> _Work order_
From the entries, filter out every line that lacks "backbone" and copy the rest.

> _Extracted records_
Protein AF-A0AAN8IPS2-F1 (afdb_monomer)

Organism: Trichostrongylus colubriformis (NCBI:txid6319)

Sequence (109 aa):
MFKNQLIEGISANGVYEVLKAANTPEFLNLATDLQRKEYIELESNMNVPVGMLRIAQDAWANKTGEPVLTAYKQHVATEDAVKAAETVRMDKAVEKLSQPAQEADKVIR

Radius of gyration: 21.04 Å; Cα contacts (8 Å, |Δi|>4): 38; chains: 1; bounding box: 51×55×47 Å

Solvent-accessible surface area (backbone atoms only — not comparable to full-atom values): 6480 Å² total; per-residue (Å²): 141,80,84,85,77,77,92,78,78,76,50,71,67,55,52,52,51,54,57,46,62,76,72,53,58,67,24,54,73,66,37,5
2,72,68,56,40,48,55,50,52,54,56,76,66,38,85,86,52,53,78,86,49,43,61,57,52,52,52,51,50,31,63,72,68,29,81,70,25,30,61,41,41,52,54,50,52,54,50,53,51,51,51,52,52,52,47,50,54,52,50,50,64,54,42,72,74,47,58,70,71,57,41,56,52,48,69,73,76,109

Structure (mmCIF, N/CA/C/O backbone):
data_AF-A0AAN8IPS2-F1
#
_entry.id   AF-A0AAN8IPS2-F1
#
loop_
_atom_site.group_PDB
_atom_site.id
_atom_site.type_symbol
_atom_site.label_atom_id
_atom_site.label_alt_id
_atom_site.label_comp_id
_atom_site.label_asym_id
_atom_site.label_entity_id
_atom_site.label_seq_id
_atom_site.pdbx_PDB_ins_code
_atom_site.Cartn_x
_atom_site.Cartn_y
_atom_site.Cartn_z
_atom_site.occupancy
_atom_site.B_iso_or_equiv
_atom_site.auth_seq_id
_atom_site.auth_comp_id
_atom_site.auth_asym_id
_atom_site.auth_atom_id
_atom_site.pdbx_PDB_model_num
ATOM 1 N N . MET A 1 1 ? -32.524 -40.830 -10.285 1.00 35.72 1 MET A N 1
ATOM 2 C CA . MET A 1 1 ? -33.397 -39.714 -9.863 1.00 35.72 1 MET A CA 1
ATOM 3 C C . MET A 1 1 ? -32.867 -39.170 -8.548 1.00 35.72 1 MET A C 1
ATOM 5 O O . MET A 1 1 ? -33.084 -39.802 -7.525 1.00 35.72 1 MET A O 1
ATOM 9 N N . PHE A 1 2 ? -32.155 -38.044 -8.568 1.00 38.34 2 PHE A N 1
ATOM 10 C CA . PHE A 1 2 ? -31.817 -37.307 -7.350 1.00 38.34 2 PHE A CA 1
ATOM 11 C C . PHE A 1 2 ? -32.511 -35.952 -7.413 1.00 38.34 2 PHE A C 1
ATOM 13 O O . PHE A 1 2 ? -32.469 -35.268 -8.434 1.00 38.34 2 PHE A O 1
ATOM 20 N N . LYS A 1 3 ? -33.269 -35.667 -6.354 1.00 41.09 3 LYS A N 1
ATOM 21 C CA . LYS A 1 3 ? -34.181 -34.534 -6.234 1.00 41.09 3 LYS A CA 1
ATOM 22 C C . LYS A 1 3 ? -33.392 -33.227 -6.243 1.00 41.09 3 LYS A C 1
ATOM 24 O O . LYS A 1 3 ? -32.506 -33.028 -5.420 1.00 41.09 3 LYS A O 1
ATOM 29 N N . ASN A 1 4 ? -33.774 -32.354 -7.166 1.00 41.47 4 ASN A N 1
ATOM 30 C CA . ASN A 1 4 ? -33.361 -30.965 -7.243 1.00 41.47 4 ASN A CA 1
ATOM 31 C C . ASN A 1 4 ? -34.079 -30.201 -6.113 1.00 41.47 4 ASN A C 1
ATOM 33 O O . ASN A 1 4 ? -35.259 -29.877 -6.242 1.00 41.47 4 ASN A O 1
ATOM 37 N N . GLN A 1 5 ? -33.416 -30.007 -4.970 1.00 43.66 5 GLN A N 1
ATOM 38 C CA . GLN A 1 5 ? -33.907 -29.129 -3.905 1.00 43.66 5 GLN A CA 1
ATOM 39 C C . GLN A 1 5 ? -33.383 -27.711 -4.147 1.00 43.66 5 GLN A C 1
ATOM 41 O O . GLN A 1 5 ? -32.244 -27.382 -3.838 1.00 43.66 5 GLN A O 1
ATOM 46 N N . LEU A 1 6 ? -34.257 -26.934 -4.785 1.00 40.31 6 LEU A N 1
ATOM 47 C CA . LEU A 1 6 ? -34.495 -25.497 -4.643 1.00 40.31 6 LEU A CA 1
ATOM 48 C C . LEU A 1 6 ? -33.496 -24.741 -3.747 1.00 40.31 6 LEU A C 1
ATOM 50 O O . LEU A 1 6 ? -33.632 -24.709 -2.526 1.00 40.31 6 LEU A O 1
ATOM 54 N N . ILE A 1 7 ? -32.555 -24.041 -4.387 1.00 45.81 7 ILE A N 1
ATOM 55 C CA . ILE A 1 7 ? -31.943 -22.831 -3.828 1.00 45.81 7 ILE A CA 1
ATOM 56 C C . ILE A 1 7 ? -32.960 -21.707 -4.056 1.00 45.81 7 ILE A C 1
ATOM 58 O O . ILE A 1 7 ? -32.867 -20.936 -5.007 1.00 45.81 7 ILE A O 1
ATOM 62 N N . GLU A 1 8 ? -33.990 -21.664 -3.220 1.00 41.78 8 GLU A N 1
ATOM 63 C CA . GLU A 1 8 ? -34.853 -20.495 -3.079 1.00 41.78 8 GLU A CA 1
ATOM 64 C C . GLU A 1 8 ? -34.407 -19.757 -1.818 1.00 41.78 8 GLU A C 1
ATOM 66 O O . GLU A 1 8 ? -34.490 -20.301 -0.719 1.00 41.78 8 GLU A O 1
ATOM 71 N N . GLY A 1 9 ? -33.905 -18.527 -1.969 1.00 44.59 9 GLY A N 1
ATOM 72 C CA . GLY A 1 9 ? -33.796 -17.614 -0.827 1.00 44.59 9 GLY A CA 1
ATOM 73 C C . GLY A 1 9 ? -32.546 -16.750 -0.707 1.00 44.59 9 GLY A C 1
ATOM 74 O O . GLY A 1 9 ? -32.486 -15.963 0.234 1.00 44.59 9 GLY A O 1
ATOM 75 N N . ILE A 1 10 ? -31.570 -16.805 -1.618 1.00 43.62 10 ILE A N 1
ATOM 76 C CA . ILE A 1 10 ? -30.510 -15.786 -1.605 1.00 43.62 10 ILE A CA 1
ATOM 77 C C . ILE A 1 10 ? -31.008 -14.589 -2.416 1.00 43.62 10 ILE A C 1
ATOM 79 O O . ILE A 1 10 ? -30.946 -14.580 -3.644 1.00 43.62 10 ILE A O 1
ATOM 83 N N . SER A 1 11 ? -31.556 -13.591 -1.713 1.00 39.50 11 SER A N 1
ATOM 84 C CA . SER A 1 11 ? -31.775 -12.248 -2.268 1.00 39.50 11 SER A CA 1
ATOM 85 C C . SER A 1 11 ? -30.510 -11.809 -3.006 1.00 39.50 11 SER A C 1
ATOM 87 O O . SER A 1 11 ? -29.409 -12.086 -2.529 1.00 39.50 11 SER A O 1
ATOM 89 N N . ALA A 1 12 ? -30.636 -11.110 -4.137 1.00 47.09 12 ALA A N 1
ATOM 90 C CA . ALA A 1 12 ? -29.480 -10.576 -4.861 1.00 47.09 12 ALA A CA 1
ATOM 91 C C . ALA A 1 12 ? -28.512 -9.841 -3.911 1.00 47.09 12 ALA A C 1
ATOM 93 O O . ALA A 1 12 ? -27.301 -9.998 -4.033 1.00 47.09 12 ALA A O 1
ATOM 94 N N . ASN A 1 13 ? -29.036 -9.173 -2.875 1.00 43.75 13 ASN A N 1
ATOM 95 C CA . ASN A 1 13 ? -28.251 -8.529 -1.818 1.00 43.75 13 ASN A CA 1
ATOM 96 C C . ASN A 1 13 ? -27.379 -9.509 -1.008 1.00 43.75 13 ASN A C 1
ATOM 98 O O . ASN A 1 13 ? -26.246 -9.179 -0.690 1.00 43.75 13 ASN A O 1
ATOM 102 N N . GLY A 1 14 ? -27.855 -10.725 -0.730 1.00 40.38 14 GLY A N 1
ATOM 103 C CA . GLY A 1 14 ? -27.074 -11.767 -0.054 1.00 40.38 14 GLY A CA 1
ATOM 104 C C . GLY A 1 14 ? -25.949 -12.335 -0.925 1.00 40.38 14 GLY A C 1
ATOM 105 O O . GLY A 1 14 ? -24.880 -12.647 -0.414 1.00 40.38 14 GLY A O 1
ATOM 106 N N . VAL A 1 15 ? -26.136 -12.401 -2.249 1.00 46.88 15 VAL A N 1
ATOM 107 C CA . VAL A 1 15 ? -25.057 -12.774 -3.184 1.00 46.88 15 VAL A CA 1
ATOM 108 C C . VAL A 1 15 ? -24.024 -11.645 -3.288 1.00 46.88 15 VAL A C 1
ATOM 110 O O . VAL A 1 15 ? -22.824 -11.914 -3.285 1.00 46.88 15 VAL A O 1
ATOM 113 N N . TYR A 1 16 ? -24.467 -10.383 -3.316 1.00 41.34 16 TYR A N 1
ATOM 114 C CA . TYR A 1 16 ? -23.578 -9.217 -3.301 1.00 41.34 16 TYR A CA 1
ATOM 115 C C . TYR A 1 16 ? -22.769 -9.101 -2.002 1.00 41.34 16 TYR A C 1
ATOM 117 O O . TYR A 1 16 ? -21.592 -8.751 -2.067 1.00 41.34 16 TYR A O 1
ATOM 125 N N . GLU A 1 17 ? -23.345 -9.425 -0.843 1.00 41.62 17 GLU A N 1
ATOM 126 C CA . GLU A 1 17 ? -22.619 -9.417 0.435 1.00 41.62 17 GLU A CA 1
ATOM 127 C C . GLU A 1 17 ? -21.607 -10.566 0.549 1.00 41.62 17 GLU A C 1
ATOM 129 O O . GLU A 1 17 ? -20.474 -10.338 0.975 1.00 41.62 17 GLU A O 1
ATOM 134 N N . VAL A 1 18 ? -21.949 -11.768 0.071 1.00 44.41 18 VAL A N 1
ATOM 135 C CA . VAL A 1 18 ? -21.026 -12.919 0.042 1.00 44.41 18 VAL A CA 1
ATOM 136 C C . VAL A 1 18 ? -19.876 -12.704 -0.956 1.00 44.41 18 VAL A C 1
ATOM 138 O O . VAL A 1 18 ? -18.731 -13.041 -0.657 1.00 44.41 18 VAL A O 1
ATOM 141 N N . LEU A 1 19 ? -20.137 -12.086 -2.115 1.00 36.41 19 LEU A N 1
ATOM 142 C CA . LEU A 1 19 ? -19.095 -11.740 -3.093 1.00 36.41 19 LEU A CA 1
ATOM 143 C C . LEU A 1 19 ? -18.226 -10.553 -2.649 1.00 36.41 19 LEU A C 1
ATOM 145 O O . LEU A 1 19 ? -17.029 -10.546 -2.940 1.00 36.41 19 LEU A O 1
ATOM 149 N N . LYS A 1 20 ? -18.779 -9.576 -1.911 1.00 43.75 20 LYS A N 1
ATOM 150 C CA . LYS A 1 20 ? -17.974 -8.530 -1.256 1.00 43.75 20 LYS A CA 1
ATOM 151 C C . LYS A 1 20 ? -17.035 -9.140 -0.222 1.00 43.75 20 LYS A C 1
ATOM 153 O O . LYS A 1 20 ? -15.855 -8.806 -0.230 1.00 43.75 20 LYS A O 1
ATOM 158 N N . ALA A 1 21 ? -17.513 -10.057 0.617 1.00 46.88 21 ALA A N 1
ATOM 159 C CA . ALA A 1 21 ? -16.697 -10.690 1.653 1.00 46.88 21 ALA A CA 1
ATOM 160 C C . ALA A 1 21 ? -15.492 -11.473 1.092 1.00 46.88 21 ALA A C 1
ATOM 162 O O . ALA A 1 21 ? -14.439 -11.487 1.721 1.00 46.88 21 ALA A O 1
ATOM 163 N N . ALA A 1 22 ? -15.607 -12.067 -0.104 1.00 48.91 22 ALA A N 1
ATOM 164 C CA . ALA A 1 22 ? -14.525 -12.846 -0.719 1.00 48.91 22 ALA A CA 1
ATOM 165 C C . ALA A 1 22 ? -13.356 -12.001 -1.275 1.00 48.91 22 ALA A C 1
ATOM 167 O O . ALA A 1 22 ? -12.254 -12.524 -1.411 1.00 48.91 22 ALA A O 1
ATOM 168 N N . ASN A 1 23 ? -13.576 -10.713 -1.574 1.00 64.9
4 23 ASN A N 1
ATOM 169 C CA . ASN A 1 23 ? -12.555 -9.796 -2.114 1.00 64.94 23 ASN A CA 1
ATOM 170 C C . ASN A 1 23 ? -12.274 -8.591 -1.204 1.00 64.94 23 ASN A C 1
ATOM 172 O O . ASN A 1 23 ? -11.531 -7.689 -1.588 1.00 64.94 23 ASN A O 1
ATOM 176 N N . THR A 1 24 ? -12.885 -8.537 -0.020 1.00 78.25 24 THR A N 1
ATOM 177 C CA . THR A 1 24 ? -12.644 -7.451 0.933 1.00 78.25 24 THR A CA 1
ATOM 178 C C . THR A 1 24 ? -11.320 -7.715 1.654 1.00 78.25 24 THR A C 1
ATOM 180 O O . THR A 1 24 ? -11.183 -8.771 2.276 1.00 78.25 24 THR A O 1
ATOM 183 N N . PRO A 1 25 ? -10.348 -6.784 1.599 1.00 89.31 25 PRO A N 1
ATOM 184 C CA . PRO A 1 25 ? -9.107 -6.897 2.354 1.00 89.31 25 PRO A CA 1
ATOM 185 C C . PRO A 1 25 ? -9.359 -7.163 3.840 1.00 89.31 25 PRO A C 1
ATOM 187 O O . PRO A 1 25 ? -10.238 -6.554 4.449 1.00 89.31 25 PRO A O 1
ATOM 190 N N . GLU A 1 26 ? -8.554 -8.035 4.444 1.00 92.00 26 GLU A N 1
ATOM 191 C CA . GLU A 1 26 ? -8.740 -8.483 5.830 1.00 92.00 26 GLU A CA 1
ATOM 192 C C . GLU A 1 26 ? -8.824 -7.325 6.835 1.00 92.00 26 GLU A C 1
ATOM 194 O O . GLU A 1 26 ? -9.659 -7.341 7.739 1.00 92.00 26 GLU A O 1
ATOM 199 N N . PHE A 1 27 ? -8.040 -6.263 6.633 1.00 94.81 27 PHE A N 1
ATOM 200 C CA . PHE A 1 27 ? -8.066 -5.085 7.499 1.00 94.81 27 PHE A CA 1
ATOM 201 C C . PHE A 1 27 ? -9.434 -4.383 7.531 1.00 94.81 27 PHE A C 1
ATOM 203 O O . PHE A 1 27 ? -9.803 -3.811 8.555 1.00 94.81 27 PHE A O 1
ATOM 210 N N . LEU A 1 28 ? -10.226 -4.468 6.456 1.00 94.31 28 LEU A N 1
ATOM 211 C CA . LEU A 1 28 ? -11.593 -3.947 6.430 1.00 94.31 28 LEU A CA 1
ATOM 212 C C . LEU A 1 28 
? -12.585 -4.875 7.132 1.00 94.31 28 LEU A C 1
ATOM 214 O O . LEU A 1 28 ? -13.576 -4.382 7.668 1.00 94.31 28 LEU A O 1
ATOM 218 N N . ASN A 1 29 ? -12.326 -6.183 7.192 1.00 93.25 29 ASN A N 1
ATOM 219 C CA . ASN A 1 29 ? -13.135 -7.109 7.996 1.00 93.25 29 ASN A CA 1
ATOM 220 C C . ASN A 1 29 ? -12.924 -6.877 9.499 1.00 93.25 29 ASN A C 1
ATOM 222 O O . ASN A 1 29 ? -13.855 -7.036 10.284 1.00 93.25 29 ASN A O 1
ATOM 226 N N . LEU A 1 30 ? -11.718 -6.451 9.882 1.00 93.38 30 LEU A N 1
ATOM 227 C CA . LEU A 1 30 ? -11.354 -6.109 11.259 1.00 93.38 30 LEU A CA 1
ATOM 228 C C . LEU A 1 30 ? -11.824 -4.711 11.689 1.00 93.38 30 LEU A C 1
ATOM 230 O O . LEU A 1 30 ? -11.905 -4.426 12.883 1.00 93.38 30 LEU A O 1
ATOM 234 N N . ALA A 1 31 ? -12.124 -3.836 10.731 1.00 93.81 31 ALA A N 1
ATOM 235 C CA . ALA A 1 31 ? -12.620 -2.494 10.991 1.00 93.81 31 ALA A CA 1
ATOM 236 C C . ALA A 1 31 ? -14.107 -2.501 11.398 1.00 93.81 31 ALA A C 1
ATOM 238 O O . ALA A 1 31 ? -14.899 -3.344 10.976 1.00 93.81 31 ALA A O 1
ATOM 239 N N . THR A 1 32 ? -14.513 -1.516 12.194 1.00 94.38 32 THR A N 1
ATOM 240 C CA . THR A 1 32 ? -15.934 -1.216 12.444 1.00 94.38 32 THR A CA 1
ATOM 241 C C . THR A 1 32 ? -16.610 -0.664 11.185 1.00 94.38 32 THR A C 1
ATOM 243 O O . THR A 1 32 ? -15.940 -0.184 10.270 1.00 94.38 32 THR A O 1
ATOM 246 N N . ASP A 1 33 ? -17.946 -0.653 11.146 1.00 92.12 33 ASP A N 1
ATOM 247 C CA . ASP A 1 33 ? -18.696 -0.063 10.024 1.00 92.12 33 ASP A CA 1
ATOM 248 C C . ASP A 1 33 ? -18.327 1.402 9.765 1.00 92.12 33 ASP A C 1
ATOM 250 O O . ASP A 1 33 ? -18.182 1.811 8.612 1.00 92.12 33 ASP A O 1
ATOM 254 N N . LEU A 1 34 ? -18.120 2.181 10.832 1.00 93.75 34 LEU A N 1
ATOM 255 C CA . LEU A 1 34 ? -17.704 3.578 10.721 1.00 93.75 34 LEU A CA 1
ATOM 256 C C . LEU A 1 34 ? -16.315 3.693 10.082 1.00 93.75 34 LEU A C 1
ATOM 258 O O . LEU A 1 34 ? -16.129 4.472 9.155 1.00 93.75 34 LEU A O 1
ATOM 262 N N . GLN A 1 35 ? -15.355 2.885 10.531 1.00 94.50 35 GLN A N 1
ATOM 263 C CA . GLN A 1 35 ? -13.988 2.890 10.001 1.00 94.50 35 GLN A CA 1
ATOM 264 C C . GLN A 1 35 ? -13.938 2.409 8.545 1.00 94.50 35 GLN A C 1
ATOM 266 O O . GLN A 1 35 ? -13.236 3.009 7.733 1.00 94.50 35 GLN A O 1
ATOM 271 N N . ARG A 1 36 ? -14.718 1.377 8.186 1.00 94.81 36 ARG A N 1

> _Problem solution_
Solvent-accessible surface area (backbone atoms only — not comparable to full-atom values): 6480 Å² total; per-residue (Å²): 141,80,84,85,77,77,92,78,78,76,50,71,67,55,52,52,51,54,57,46,62,76,72,53,58,67,24,54,73,66,37,5
Structure (mmCIF, N/CA/C/O backbone):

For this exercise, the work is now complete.